P.S. In the Makefile, we use the prefix # to suppress the output from a shell command, and the prefix #- to ignore errors from a shell command. When using rm as part of the distclean target, the command will return an error if the files do not exist (they may have been deleted already using the command line with rm -rf build, or they were never generated in the first place). This return error will force our Makefile to exit. We use the prefix #- to prevent that. It is acceptable if a file was removed already; we want our Makefile to keep going and remove the rest.
Another thing to note: This Makefile may not work if you use a variable number of CMake variables to build your project, for example, cmake .. -DSOMEBUILDSUSETHIS:STRING="foo" -DSOMEOTHERBUILDSUSETHISTOO:STRING="bar". This Makefile assumes you invoke CMake in a consistent way, either by typing cmake .. or by providing cmake a consistent number of arguments (that you can include in your Makefile).
Finally, credit where credit is due. This Makefile wrapper was adapted from the Makefile provided by the C++ Application Project Template.
This answer was originally posted here. I thought it applied to your situation as well.
Based on the previous answers, I wrote the following module that you can include to enforce an out-of-source build.
set(DEFAULT_OUT_OF_SOURCE_FOLDER "cmake_output")
if (${CMAKE_SOURCE_DIR} STREQUAL ${CMAKE_BINARY_DIR})

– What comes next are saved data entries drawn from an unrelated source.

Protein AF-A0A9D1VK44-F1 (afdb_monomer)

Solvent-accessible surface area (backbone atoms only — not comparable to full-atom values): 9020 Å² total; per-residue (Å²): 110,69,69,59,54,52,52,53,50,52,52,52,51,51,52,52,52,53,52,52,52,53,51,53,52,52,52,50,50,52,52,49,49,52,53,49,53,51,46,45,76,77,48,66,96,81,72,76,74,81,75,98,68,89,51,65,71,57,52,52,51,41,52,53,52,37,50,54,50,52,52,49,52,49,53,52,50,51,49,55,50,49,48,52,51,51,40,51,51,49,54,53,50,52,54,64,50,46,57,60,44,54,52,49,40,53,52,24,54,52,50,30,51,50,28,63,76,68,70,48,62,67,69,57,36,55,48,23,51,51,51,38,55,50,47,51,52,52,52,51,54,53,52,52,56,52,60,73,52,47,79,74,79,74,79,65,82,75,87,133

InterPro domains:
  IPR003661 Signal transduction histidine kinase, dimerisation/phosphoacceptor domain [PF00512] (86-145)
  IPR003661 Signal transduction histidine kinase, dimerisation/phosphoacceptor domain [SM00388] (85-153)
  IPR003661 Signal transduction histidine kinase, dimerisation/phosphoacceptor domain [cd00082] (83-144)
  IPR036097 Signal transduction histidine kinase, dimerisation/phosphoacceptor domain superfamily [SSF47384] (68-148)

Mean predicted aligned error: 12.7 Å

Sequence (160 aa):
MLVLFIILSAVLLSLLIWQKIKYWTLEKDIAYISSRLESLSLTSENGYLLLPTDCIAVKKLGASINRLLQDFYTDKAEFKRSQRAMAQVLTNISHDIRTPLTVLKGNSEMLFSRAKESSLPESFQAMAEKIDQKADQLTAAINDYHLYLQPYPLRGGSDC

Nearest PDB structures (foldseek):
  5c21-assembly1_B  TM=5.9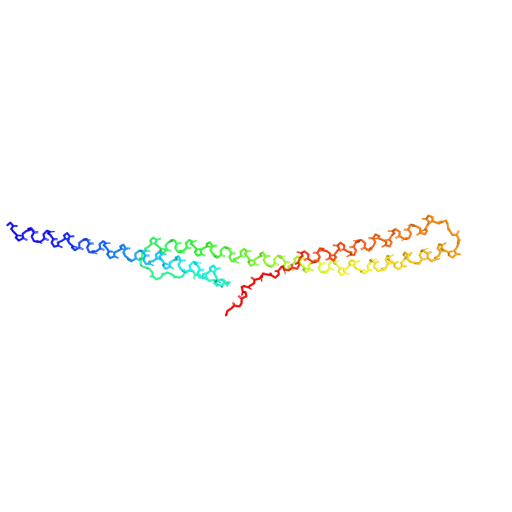64E-01  e=3.259E+00  Escherichia coli
  5nen-assembly1_B  TM=4.465E-01  e=1.167E+00  Serratia marcescens
  5c21-assembly1_A  TM=4.321E-01  e=6.729E+00  Escherichia coli

Radius of gyration: 35.54 Å; Cα contacts (8 Å, |Δi|>4): 63; chains: 1; bounding box: 73×33×110 Å

Structure (mmCIF, N/CA/C/O backbone):
data_AF-A0A9D1VK44-F1
#
_entry.id   AF-A0A9D1VK44-F1
#
loop_
_atom_site.group_PDB
_atom_site.id
_atom_site.type_symbol
_atom_site.label_atom_id
_atom_site.label_alt_id
_atom_site.label_comp_id
_atom_site.label_asym_id
_atom_site.label_entity_id
_atom_site.label_seq_id
_atom_site.pdbx_PDB_ins_code
_atom_site.Cartn_x
_atom_site.Cartn_y
_atom_site.Cartn_z
_atom_site.occupancy
_atom_site.B_iso_or_equiv
_atom_site.auth_seq_id
_atom_site.auth_comp_id
_atom_site.auth_asym_id
_atom_site.auth_atom_id
_atom_site.pdbx_PDB_model_num
ATOM 1 N N . MET A 1 1 ? 41.505 -3.090 -60.498 1.00 84.88 1 MET A N 1
ATOM 2 C CA . MET A 1 1 ? 41.719 -3.840 -59.240 1.00 84.88 1 MET A CA 1
ATOM 3 C C . MET A 1 1 ? 41.717 -2.935 -58.008 1.00 84.88 1 MET A C 1
ATOM 5 O O . MET A 1 1 ? 40.792 -3.063 -57.225 1.00 84.88 1 MET A O 1
ATOM 9 N N . LEU A 1 2 ? 42.644 -1.976 -57.847 1.00 91.06 2 LEU A N 1
ATOM 10 C CA . LEU A 1 2 ? 42.716 -1.113 -56.644 1.00 91.06 2 LEU A CA 1
ATOM 11 C C . LEU A 1 2 ? 41.445 -0.291 -56.359 1.00 91.06 2 LEU A C 1
ATOM 13 O O . LEU A 1 2 ? 40.969 -0.278 -55.231 1.00 91.06 2 LEU A O 1
ATOM 17 N N . VAL A 1 3 ? 40.852 0.330 -57.383 1.00 92.81 3 VAL A N 1
ATOM 18 C CA . VAL A 1 3 ? 39.609 1.114 -57.230 1.00 92.81 3 VAL A CA 1
ATOM 19 C C . VAL A 1 3 ? 38.457 0.251 -56.701 1.00 92.81 3 VAL A C 1
ATOM 21 O O . VAL A 1 3 ? 37.699 0.687 -55.842 1.00 92.81 3 VAL A O 1
ATOM 24 N N . LEU A 1 4 ? 38.368 -1.004 -57.152 1.00 91.81 4 LEU A N 1
ATOM 25 C CA . LEU A 1 4 ? 37.338 -1.943 -56.709 1.00 91.81 4 LEU A CA 1
ATOM 26 C C . LEU A 1 4 ? 37.522 -2.321 -55.230 1.00 91.81 4 LEU A C 1
ATOM 28 O O . LEU A 1 4 ? 36.548 -2.347 -54.486 1.00 91.81 4 LEU A O 1
ATOM 32 N N . PHE A 1 5 ? 38.768 -2.523 -54.783 1.00 92.69 5 PHE A N 1
ATOM 33 C CA . PHE A 1 5 ? 39.081 -2.754 -53.368 1.00 92.69 5 PHE A CA 1
ATOM 34 C C . PHE A 1 5 ? 38.75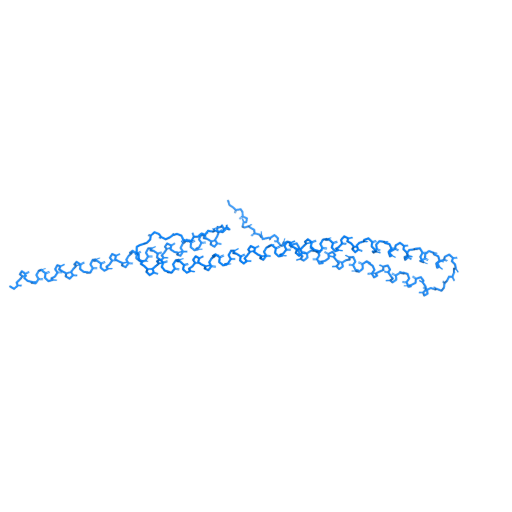8 -1.543 -52.484 1.00 92.69 5 PHE A C 1
ATOM 36 O O . PHE A 1 5 ? 38.241 -1.720 -51.383 1.00 92.69 5 PHE A O 1
ATOM 43 N N . ILE A 1 6 ? 39.008 -0.321 -52.962 1.00 94.81 6 ILE A N 1
ATOM 44 C CA . ILE A 1 6 ? 38.684 0.910 -52.224 1.00 94.81 6 ILE A CA 1
ATOM 45 C C . ILE A 1 6 ? 37.168 1.056 -52.055 1.00 94.81 6 ILE A C 1
ATOM 47 O O . ILE A 1 6 ? 36.704 1.330 -50.951 1.00 94.81 6 ILE A O 1
ATOM 51 N N . ILE A 1 7 ? 36.391 0.817 -53.115 1.00 94.94 7 ILE A N 1
ATOM 52 C CA . ILE A 1 7 ? 34.923 0.882 -53.056 1.00 94.94 7 ILE A CA 1
ATOM 53 C C . ILE A 1 7 ? 34.377 -0.192 -52.110 1.00 94.94 7 ILE A C 1
ATOM 55 O O . ILE A 1 7 ? 33.554 0.115 -51.251 1.00 94.94 7 ILE A O 1
ATOM 59 N N . LEU A 1 8 ? 34.865 -1.432 -52.213 1.00 93.56 8 LEU A N 1
ATOM 60 C CA . LEU A 1 8 ? 34.428 -2.530 -51.348 1.00 93.56 8 LEU A CA 1
ATOM 61 C C . LEU A 1 8 ? 34.736 -2.242 -49.869 1.00 93.56 8 LEU A C 1
ATOM 63 O O . LEU A 1 8 ? 33.892 -2.460 -49.001 1.00 93.56 8 LEU A O 1
ATOM 67 N N . SER A 1 9 ? 35.923 -1.691 -49.599 1.00 92.81 9 SER A N 1
ATOM 68 C CA . SER A 1 9 ? 36.342 -1.256 -48.264 1.00 92.81 9 SER A CA 1
ATOM 69 C C . SER A 1 9 ? 35.457 -0.127 -47.727 1.00 92.81 9 SER A C 1
ATOM 71 O O . SER A 1 9 ? 34.981 -0.204 -46.596 1.00 92.81 9 SER A O 1
ATOM 73 N N . ALA A 1 10 ? 35.151 0.883 -48.546 1.00 94.81 10 ALA A N 1
ATOM 74 C CA . ALA A 1 10 ? 34.282 1.993 -48.158 1.00 94.81 10 ALA A CA 1
ATOM 75 C C . ALA A 1 10 ? 32.849 1.533 -47.841 1.00 94.81 10 ALA A C 1
ATOM 77 O O . ALA A 1 10 ? 32.267 1.964 -46.843 1.00 94.81 10 ALA A O 1
ATOM 78 N N . VAL A 1 11 ? 32.294 0.614 -48.640 1.00 95.19 11 VAL A N 1
ATOM 79 C CA . VAL A 1 11 ? 30.973 0.018 -48.389 1.00 95.19 11 VAL A CA 1
ATOM 80 C C . VAL A 1 11 ? 30.977 -0.747 -47.067 1.00 95.19 11 VAL A C 1
ATOM 82 O O . VAL A 1 11 ? 30.095 -0.527 -46.235 1.00 95.19 11 VAL A O 1
ATOM 85 N N . LEU A 1 12 ? 31.992 -1.578 -46.821 1.00 93.00 12 LEU A N 1
ATOM 86 C CA . LEU A 1 12 ? 32.113 -2.320 -45.568 1.00 93.00 12 LEU A CA 1
ATOM 87 C C . LEU A 1 12 ? 32.220 -1.376 -44.360 1.00 93.00 12 LEU A C 1
ATOM 89 O O . LEU A 1 12 ? 31.523 -1.565 -43.364 1.00 93.00 12 LEU A O 1
ATOM 93 N N . LEU A 1 13 ? 33.028 -0.317 -44.468 1.00 94.25 13 LEU A N 1
ATOM 94 C CA . LEU A 1 13 ? 33.185 0.687 -43.417 1.00 94.25 13 LEU A CA 1
ATOM 95 C C . LEU A 1 13 ? 31.858 1.398 -43.114 1.00 94.25 13 LEU A C 1
ATOM 97 O O . LEU A 1 13 ? 31.506 1.584 -41.951 1.00 94.25 13 LEU A O 1
ATOM 101 N N . SER A 1 14 ? 31.089 1.744 -44.151 1.00 91.06 14 SER A N 1
ATOM 102 C CA . SER A 1 14 ? 29.781 2.389 -43.995 1.00 91.06 14 SER A CA 1
ATOM 103 C C . SER A 1 14 ? 28.766 1.496 -43.271 1.00 91.06 14 SER A C 1
ATOM 105 O O . SER A 1 14 ? 28.054 1.970 -42.384 1.00 91.06 14 SER A O 1
ATOM 107 N N . LEU A 1 15 ? 28.756 0.190 -43.568 1.00 92.56 15 LEU A N 1
ATOM 108 C CA . LEU A 1 15 ? 27.903 -0.789 -42.890 1.00 92.56 15 LEU A CA 1
ATOM 109 C C . LEU A 1 15 ? 28.279 -0.933 -41.410 1.00 92.56 15 LEU A C 1
ATOM 111 O O . LEU A 1 15 ? 27.393 -0.948 -40.555 1.00 92.56 15 LEU A O 1
ATOM 115 N N . LEU A 1 16 ? 29.579 -0.969 -41.095 1.00 91.25 16 LEU A N 1
ATOM 116 C CA . LEU A 1 16 ? 30.067 -1.038 -39.713 1.00 91.25 16 LEU A CA 1
ATOM 117 C C . LEU A 1 16 ? 29.696 0.214 -38.907 1.00 91.25 16 LEU A C 1
ATOM 119 O O . LEU A 1 16 ? 29.247 0.104 -37.764 1.00 91.25 16 LEU A O 1
ATOM 123 N N . ILE A 1 17 ? 29.836 1.403 -39.501 1.00 90.81 17 ILE A N 1
ATOM 124 C CA . ILE A 1 17 ? 29.435 2.668 -38.869 1.00 90.81 17 ILE A CA 1
ATOM 125 C C . ILE A 1 17 ? 27.926 2.667 -38.603 1.00 90.81 17 ILE A C 1
ATOM 127 O O . ILE A 1 17 ? 27.497 2.987 -37.493 1.00 90.81 17 ILE A O 1
ATOM 131 N N . TRP A 1 18 ? 27.118 2.246 -39.580 1.00 90.31 18 TRP A N 1
ATOM 132 C CA . TRP A 1 18 ? 25.665 2.191 -39.425 1.00 90.31 18 TRP A CA 1
ATOM 133 C C . TRP A 1 18 ? 25.230 1.217 -38.326 1.00 90.31 18 TRP A C 1
ATOM 135 O O . TRP A 1 18 ? 24.371 1.548 -37.502 1.00 90.31 18 TRP A O 1
ATOM 145 N N . GLN A 1 19 ? 25.860 0.043 -38.264 1.00 85.06 19 GLN A N 1
ATOM 146 C CA . GLN A 1 19 ? 25.600 -0.945 -37.223 1.00 85.06 19 GLN A CA 1
ATOM 147 C C . GLN A 1 19 ? 25.933 -0.386 -35.837 1.00 85.06 19 GLN A C 1
ATOM 149 O O . GLN A 1 19 ? 25.120 -0.494 -34.918 1.00 85.06 19 GLN A O 1
ATOM 154 N N . LYS A 1 20 ? 27.081 0.282 -35.691 1.00 86.06 20 LYS A N 1
ATOM 155 C CA . LYS A 1 20 ? 27.512 0.868 -34.418 1.00 86.06 20 LYS A CA 1
ATOM 156 C C . LYS A 1 20 ? 26.557 1.957 -33.924 1.00 86.06 20 LYS A C 1
ATOM 158 O O . LYS A 1 20 ? 26.226 1.968 -32.741 1.00 86.06 20 LYS A O 1
ATOM 163 N N . ILE A 1 21 ? 26.060 2.813 -34.823 1.00 82.25 21 ILE A N 1
ATOM 164 C CA . ILE A 1 21 ? 25.057 3.837 -34.486 1.00 82.25 21 ILE A CA 1
ATOM 165 C C . ILE A 1 21 ? 23.777 3.181 -33.951 1.00 82.25 21 ILE A C 1
ATOM 167 O O . ILE A 1 21 ? 23.278 3.594 -32.907 1.00 82.25 21 ILE A O 1
ATOM 171 N N . LYS A 1 22 ? 23.276 2.121 -34.602 1.00 81.38 22 LYS A N 1
ATOM 172 C CA . LYS A 1 22 ? 22.075 1.407 -34.132 1.00 81.38 22 LYS A CA 1
ATOM 173 C C . LYS A 1 22 ? 22.243 0.801 -32.737 1.00 81.38 22 LYS A C 1
ATOM 175 O O . LYS A 1 22 ? 21.322 0.909 -31.930 1.00 81.38 22 LYS A O 1
ATOM 180 N N . TYR A 1 23 ? 23.394 0.192 -32.449 1.00 81.31 23 TYR A N 1
ATOM 181 C CA . TYR A 1 23 ? 23.675 -0.365 -31.121 1.00 81.31 23 TYR A CA 1
ATOM 182 C C . TYR A 1 23 ? 23.718 0.718 -30.040 1.00 81.31 23 TYR A C 1
ATOM 184 O O . TYR A 1 23 ? 23.100 0.554 -28.993 1.00 81.31 23 TYR A O 1
ATOM 192 N N . TRP A 1 24 ? 24.375 1.846 -30.320 1.00 76.25 24 TRP A N 1
ATOM 193 C CA . TRP A 1 24 ? 24.466 2.966 -29.380 1.00 76.25 24 TRP A CA 1
ATOM 194 C C . TRP A 1 24 ? 23.103 3.593 -29.069 1.00 76.25 24 TRP A C 1
ATOM 196 O O . TRP A 1 24 ? 22.844 3.964 -27.926 1.00 76.25 24 TRP A O 1
ATOM 206 N N . THR A 1 25 ? 22.217 3.708 -30.061 1.00 76.06 25 THR A N 1
ATOM 207 C CA . THR A 1 25 ? 20.848 4.193 -29.830 1.00 76.06 25 THR A CA 1
ATOM 208 C C . THR A 1 25 ? 20.051 3.220 -28.960 1.00 76.06 25 THR A C 1
ATOM 210 O O . THR A 1 25 ? 19.405 3.650 -28.011 1.00 76.06 25 THR A O 1
ATOM 213 N N . LEU A 1 26 ? 20.148 1.912 -29.220 1.00 75.12 26 LEU A N 1
ATOM 214 C CA . LEU A 1 26 ? 19.444 0.894 -28.435 1.00 75.12 26 LEU A CA 1
ATOM 215 C C . LEU A 1 26 ? 19.900 0.867 -26.969 1.00 75.12 26 LEU A C 1
ATOM 217 O O . LEU A 1 26 ? 19.076 0.746 -26.068 1.00 75.12 26 LEU A O 1
ATOM 221 N N . GLU A 1 27 ? 21.203 0.999 -26.728 1.00 77.81 27 GLU A N 1
ATOM 222 C CA . GLU A 1 27 ? 21.768 1.041 -25.378 1.00 77.81 27 GLU A CA 1
ATOM 223 C C . GLU A 1 27 ? 21.270 2.264 -24.594 1.00 77.81 27 GLU A C 1
ATOM 225 O O . GLU A 1 27 ? 20.874 2.138 -23.435 1.00 77.81 27 GLU A O 1
ATOM 230 N N . LYS A 1 28 ? 21.190 3.432 -25.247 1.00 75.75 28 LYS A N 1
ATOM 231 C CA . LYS A 1 28 ? 20.604 4.644 -24.653 1.00 75.75 28 LYS A CA 1
ATOM 232 C C . LYS A 1 28 ? 19.123 4.480 -24.340 1.00 75.75 28 LYS A C 1
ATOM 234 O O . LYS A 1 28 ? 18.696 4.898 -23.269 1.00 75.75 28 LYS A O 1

message(WARNING "In-source builds not allowed. CMake will now be run with arguments:
cmake -H. -B${DEFAULT_OUT_OF_SOURCE_FOLDER}
")
# Run CMake with out of source flag
execute_process(
COMMAND ${CMAKE_COMMAND} -H. -B${DEFAULT_OUT_OF_SOURCE_FOLDER}
WORKING_DIRECTORY ${CMAKE_SOURCE_DIR})
# Cause fatal error to stop the script from further execution
message(FATAL_ERROR "CMake has been ran to create an out of source build.
This error prevents CMake from running an in-source build.")
endif ()
This works, however I already noticed two downsides:
When the user is lazy and simply runs cmake ., they will always see a FATAL_ERROR. I could not find another way to prevent CMake from doing any other operations and exit early.
Any command line arguments passed to the original call to cmake will not be passed to the "out-of-source build call".
Suggestions to improve this module are welcome.